"""

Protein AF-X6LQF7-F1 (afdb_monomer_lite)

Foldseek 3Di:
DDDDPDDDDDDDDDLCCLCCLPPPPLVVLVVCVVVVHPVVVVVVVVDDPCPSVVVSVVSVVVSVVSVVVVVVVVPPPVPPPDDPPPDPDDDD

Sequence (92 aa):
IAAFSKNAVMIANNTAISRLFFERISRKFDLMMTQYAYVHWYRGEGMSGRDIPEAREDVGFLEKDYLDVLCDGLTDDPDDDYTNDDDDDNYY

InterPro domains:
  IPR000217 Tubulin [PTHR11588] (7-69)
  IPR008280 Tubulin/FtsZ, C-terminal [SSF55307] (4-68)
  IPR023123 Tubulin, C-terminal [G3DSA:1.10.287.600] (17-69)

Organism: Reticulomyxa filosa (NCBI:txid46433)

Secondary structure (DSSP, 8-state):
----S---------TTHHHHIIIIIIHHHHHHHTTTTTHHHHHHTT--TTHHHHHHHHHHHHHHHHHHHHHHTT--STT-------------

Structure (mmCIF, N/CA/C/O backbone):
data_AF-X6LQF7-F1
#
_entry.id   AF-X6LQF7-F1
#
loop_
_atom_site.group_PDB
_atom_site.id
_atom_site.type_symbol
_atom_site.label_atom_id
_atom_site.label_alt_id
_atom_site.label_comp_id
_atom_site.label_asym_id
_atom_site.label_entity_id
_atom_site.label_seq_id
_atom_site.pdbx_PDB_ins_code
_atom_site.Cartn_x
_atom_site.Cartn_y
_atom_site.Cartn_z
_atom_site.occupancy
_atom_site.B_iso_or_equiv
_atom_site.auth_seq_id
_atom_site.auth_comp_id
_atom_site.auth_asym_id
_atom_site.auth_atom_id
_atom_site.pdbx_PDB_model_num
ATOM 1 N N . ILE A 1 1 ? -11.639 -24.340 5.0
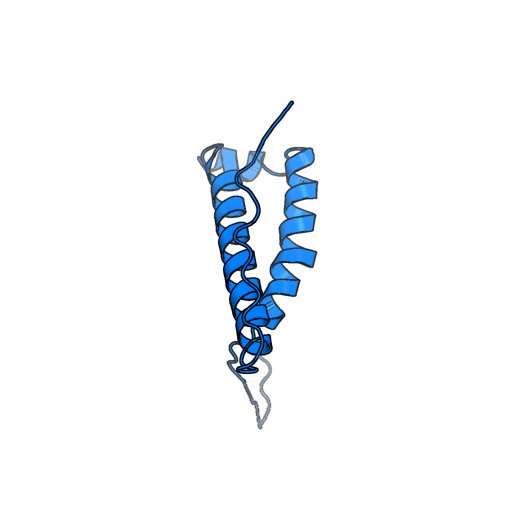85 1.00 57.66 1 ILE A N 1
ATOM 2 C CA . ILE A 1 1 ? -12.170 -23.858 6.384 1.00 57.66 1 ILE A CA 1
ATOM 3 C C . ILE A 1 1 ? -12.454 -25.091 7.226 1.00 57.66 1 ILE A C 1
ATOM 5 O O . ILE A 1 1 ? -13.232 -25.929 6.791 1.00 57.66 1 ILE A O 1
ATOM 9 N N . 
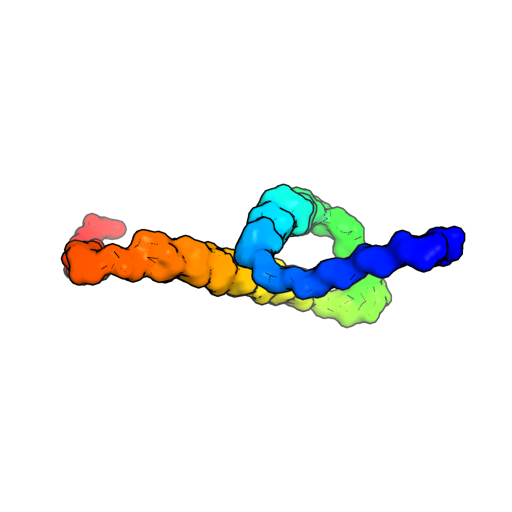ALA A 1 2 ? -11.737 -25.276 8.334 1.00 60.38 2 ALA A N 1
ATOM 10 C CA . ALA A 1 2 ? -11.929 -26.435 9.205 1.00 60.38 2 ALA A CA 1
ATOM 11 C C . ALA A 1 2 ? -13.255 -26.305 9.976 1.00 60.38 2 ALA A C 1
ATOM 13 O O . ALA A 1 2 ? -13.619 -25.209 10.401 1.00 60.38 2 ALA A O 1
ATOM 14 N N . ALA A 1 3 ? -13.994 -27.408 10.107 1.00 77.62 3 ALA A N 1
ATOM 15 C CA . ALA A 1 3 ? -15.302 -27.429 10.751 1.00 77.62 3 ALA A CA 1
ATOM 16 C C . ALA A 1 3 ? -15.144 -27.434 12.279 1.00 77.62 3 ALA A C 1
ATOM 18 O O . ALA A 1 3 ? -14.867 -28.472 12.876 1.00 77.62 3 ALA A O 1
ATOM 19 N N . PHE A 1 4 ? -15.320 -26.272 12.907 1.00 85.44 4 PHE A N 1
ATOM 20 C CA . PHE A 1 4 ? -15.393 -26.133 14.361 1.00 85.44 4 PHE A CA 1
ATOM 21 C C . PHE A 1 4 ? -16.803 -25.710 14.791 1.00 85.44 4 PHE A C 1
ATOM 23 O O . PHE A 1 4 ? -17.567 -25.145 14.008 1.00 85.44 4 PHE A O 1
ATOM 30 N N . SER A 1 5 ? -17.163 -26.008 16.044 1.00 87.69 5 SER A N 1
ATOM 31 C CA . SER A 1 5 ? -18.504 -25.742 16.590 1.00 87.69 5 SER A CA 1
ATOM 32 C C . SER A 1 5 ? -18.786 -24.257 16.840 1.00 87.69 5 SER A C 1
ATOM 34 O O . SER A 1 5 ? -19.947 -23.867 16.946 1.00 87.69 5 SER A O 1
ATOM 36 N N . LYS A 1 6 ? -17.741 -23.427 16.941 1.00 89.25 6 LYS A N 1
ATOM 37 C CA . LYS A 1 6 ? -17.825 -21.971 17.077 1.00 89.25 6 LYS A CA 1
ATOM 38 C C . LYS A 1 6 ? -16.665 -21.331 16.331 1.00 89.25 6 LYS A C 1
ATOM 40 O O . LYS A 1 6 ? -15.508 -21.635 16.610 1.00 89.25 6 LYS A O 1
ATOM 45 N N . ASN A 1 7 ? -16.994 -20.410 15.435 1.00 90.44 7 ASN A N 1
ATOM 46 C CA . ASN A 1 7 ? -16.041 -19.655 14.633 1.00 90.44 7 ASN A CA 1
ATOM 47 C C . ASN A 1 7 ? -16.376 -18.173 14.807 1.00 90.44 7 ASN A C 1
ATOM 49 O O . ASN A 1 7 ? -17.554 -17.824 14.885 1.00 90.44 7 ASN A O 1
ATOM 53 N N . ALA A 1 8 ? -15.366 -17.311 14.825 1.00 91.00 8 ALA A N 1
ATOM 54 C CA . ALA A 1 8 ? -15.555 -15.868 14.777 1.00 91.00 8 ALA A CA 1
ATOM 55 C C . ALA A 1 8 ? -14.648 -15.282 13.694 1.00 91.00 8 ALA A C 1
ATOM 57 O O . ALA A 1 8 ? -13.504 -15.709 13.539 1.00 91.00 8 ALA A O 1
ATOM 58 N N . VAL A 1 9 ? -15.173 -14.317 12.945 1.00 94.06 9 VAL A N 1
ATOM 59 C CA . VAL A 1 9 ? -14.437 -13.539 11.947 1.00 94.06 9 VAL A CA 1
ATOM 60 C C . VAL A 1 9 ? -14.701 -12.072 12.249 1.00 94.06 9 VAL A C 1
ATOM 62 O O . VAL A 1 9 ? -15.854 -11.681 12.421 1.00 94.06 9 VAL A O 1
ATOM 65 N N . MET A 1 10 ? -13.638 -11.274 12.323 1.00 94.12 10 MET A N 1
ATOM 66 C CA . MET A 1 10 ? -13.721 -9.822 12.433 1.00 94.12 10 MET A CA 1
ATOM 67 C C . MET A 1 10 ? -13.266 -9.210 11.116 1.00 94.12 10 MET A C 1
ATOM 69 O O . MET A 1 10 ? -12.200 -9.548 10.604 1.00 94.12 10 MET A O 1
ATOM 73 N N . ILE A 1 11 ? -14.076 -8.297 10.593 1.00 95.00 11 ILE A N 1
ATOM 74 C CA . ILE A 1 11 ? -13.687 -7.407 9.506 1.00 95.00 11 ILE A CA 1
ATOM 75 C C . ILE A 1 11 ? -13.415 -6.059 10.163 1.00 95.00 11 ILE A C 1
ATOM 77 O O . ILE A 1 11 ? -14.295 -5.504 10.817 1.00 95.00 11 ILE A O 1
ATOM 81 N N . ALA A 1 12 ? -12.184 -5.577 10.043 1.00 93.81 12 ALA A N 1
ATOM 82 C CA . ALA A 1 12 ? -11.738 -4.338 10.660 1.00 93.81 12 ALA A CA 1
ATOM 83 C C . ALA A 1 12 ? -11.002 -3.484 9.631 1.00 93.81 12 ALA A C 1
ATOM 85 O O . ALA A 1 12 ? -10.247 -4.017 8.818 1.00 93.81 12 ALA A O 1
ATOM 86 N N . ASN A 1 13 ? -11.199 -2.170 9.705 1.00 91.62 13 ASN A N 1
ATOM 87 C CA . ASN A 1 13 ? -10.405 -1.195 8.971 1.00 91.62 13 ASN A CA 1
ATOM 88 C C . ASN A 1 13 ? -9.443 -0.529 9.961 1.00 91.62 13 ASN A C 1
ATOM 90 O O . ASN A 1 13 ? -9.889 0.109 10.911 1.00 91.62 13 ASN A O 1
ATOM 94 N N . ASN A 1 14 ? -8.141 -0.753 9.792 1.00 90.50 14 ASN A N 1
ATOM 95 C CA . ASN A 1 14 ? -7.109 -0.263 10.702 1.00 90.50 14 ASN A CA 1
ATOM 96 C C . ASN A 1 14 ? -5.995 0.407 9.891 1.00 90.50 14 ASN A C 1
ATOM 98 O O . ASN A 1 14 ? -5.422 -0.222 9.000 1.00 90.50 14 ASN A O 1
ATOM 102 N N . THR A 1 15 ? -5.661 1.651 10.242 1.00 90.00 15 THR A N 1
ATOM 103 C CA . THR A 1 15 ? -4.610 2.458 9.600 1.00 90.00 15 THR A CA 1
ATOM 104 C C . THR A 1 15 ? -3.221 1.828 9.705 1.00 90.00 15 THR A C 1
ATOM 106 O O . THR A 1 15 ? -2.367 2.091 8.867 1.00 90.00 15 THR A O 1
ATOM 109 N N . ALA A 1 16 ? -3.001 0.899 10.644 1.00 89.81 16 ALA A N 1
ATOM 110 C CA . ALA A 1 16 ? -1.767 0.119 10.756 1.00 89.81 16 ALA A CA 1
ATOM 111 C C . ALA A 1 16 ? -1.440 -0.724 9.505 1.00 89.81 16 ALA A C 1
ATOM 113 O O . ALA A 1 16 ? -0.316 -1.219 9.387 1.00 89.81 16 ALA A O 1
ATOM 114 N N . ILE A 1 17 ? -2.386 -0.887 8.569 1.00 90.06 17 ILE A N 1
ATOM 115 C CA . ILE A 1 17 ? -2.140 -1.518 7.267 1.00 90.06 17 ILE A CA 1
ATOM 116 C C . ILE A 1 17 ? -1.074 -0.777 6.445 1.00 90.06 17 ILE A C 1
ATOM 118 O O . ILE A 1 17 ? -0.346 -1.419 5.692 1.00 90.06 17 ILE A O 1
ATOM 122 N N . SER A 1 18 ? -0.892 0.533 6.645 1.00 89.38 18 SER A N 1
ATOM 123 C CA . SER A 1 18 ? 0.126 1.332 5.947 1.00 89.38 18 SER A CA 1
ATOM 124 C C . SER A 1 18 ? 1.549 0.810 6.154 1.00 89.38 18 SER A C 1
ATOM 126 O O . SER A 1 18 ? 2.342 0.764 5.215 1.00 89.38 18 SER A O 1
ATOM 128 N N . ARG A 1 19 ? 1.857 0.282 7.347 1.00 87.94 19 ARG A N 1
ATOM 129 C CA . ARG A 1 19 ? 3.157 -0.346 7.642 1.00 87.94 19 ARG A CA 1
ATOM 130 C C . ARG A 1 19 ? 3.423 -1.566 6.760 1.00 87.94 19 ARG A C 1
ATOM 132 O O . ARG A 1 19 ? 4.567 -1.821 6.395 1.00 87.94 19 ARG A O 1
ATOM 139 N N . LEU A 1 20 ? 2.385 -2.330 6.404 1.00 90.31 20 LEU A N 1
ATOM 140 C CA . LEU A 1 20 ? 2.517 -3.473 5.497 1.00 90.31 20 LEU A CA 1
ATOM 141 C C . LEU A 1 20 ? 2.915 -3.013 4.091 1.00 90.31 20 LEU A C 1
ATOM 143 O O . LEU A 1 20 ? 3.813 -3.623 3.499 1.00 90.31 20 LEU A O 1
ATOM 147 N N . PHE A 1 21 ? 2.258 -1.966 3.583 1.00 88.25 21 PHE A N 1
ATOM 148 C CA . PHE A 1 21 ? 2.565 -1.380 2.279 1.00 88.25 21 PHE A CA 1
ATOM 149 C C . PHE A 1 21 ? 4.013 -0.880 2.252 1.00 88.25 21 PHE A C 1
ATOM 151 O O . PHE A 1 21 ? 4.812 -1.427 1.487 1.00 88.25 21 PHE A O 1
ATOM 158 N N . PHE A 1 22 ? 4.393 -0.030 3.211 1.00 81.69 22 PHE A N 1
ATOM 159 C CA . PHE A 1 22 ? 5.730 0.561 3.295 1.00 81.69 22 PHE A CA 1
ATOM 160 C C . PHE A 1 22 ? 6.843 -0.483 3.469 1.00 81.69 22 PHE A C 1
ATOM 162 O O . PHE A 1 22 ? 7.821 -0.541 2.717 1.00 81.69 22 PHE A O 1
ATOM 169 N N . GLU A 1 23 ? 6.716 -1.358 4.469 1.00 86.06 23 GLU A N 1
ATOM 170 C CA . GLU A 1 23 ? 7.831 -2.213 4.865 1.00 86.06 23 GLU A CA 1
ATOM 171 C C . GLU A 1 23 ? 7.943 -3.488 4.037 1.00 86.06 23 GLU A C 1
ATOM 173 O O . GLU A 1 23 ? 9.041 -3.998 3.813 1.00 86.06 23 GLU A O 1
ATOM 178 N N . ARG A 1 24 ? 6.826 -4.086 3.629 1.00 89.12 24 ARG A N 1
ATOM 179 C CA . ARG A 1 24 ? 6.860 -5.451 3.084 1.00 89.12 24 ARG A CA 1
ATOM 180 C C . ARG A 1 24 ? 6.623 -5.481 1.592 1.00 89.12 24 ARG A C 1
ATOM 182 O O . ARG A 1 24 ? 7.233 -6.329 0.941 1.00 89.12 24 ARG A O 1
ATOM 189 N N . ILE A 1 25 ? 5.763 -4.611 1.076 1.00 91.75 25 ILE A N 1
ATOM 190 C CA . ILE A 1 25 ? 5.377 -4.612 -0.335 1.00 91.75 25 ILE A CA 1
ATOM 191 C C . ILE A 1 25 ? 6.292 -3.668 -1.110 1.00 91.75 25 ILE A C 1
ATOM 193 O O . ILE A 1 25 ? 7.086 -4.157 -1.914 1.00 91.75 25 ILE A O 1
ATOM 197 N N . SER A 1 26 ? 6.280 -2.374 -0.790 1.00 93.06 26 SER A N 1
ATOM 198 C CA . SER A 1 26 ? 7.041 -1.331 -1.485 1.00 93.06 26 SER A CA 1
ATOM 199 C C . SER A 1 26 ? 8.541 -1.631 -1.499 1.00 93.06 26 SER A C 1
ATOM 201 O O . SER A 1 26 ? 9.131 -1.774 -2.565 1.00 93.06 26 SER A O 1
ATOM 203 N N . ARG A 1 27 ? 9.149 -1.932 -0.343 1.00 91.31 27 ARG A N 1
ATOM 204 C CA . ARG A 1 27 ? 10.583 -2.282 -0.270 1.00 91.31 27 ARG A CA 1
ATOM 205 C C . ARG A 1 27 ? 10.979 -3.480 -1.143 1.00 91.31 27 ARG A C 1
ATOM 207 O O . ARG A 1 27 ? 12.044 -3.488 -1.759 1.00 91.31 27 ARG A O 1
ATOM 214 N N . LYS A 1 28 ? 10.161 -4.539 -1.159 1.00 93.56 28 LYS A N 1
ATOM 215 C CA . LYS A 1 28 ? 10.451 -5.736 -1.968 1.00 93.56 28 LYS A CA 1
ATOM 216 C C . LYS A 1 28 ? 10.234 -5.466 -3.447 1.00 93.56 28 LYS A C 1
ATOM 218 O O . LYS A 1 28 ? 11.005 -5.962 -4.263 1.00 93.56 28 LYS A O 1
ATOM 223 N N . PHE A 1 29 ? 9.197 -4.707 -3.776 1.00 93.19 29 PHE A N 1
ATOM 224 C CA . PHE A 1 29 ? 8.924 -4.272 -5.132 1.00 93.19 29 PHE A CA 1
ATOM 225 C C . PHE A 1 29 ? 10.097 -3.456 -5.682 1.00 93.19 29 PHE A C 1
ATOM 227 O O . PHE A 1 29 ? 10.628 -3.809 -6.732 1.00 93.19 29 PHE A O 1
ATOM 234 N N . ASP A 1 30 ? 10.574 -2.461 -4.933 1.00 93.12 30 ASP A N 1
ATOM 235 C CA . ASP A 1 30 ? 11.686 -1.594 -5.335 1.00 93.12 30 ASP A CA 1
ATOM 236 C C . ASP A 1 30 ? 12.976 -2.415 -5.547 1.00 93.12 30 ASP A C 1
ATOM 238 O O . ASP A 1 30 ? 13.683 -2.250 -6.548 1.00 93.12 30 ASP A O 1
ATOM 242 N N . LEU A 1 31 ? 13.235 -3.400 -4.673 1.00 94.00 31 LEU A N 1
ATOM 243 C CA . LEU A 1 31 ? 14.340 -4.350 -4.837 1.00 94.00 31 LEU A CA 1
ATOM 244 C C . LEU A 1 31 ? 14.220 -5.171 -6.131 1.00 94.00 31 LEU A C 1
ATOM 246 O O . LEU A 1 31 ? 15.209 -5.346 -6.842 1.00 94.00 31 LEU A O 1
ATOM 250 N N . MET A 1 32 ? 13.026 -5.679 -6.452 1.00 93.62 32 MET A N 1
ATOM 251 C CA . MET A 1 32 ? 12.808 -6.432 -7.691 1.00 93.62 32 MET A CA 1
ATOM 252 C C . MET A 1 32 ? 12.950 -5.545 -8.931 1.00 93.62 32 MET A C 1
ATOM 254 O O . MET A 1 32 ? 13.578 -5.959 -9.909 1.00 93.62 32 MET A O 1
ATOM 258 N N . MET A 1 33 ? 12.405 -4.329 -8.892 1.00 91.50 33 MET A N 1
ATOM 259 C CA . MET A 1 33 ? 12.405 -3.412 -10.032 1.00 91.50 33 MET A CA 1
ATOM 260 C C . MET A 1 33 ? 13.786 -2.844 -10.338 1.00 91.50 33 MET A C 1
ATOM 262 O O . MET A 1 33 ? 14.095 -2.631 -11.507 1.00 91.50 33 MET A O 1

"""
"""

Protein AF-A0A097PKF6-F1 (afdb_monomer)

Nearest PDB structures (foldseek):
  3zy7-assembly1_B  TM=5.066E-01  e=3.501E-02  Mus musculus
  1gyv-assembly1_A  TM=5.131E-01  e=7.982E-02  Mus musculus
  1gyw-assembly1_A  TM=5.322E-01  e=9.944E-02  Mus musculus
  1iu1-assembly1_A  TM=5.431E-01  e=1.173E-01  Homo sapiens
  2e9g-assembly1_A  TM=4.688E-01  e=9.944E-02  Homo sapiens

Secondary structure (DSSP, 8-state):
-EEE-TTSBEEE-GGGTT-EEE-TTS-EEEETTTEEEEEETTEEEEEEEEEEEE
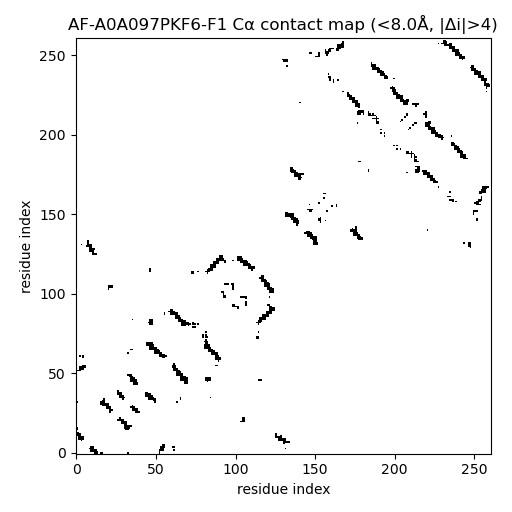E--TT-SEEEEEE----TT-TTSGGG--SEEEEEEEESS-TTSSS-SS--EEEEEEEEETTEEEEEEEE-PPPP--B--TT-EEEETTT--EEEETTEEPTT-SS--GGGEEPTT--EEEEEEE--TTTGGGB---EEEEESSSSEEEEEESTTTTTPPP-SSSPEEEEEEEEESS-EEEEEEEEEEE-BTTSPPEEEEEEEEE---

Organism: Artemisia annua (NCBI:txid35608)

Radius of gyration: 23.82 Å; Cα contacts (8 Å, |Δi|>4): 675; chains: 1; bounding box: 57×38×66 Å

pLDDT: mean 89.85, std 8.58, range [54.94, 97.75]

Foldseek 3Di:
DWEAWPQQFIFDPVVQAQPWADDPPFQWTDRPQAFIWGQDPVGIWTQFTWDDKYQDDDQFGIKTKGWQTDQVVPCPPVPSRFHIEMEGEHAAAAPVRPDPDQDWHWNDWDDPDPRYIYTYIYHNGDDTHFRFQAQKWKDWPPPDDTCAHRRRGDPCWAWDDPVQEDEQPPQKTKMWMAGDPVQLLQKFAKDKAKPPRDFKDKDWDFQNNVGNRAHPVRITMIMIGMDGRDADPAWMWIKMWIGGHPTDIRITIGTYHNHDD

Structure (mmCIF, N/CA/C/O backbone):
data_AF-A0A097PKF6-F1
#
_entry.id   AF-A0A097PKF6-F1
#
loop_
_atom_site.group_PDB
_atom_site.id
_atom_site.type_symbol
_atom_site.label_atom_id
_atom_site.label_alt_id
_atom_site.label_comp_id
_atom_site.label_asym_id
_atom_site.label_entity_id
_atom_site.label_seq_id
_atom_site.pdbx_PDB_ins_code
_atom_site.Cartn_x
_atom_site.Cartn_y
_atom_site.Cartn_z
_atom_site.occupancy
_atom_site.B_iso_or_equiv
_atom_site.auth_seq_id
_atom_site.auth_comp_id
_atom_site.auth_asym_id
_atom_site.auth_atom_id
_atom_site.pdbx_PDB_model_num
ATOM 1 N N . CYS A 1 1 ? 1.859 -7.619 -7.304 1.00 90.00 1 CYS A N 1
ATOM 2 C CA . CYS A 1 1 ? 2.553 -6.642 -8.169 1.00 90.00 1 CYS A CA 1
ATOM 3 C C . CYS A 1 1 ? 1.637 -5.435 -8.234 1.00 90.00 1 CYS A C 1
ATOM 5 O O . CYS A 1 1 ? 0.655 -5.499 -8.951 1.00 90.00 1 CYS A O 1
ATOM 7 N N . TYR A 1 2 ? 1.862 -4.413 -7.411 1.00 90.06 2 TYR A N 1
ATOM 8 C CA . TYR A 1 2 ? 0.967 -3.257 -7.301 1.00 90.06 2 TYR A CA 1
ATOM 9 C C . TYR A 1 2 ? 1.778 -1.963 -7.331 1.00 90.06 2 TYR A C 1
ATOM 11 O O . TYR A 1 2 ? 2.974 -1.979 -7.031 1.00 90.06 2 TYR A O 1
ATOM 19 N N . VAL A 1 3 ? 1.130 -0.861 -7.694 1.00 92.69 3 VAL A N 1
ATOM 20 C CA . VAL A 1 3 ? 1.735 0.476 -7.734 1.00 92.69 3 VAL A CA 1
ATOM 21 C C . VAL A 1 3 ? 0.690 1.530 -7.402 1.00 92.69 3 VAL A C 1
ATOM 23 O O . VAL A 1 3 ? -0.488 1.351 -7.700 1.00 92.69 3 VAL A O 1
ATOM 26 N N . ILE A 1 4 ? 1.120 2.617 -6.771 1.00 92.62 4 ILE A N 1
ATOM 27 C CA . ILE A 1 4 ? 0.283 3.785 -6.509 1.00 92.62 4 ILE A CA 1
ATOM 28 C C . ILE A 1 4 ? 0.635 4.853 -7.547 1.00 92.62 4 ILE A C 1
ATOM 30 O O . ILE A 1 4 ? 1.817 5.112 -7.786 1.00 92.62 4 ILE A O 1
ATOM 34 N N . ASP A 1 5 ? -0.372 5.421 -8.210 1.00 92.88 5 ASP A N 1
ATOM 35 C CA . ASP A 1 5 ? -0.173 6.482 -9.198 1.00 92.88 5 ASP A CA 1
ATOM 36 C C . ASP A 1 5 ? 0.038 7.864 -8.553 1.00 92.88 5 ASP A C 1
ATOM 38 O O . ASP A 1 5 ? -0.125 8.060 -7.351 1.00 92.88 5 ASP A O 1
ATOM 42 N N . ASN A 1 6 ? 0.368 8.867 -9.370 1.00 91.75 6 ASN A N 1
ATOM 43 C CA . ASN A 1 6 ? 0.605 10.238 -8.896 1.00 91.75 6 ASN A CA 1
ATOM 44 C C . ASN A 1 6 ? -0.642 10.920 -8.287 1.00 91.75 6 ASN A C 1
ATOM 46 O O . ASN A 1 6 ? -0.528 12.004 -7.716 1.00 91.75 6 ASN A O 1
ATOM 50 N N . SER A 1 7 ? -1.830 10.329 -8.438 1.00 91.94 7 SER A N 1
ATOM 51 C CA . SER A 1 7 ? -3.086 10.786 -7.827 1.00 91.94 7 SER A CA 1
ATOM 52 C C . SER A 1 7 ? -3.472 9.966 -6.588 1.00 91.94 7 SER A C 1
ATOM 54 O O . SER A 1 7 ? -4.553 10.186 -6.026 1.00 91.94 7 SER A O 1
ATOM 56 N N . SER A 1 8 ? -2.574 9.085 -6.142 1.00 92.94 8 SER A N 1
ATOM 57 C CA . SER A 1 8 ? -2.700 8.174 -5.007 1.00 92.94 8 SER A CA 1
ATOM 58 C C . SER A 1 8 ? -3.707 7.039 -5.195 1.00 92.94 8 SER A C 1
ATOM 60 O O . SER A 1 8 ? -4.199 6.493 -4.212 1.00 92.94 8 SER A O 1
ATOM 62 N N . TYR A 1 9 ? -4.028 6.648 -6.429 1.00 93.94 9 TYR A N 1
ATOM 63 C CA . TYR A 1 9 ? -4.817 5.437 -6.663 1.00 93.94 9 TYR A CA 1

"""

- Assigned task -
Among the entries above, locate the lines containing "ATOM 169 N N" and "ATOM 215 C CA", and transcribe exactly those two lines and all lines between.

- Written solution -
ATOM 169 N N . GLU A 1 23 ? 6.716 -1.358 4.469 1.00 86.06 23 GLU A N 1
ATOM 170 C CA . GLU A 1 23 ? 7.831 -2.213 4.865 1.00 86.06 23 GLU A CA 1
ATOM 171 C C . GLU A 1 23 ? 7.943 -3.488 4.037 1.00 86.06 23 GLU A C 1
ATOM 173 O O . GLU A 1 23 ? 9.041 -3.998 3.813 1.00 86.06 23 GLU A O 1
ATOM 178 N N . ARG A 1 24 ? 6.826 -4.086 3.629 1.00 89.12 24 ARG A N 1
ATOM 179 C CA . ARG A 1 24 ? 6.860 -5.451 3.084 1.00 89.12 24 ARG A CA 1
ATOM 180 C C . ARG A 1 24 ? 6.623 -5.481 1.592 1.00 89.12 24 ARG A C 1
ATOM 182 O O . ARG A 1 24 ? 7.233 -6.329 0.941 1.00 89.12 24 ARG A O 1
ATOM 189 N N . ILE A 1 25 ? 5.763 -4.611 1.076 1.00 91.75 25 ILE A N 1
ATOM 190 C CA . ILE A 1 25 ? 5.377 -4.612 -0.335 1.00 91.75 25 ILE A CA 1
ATOM 191 C C . ILE A 1 25 ? 6.292 -3.668 -1.110 1.00 91.75 25 ILE A C 1
ATOM 193 O O . ILE A 1 25 ? 7.086 -4.157 -1.914 1.00 91.75 25 ILE A O 1
ATOM 197 N N . SER A 1 26 ? 6.280 -2.374 -0.790 1.00 93.06 26 SER A N 1
ATOM 198 C CA . SER A 1 26 ? 7.041 -1.331 -1.485 1.00 93.06 26 SER A CA 1
ATOM 199 C C . SER A 1 26 ? 8.541 -1.631 -1.499 1.00 93.06 26 SER A C 1
ATOM 201 O O . SER A 1 26 ? 9.131 -1.774 -2.565 1.00 93.06 26 SER A O 1
ATOM 203 N N . ARG A 1 27 ? 9.149 -1.932 -0.343 1.00 91.31 27 ARG A N 1
ATOM 204 C CA . ARG A 1 27 ? 10.583 -2.282 -0.270 1.00 91.31 27 ARG A CA 1
ATOM 205 C C . ARG A 1 27 ? 10.979 -3.480 -1.143 1.00 91.31 27 ARG A C 1
ATOM 207 O O . ARG A 1 27 ? 12.044 -3.488 -1.759 1.00 91.31 27 ARG A O 1
ATOM 214 N N . LYS A 1 28 ? 10.161 -4.539 -1.159 1.00 93.56 28 LYS A N 1
ATOM 215 C CA . LYS A 1 28 ? 10.451 -5.736 -1.968 1.00 93.56 28 LYS A CA 1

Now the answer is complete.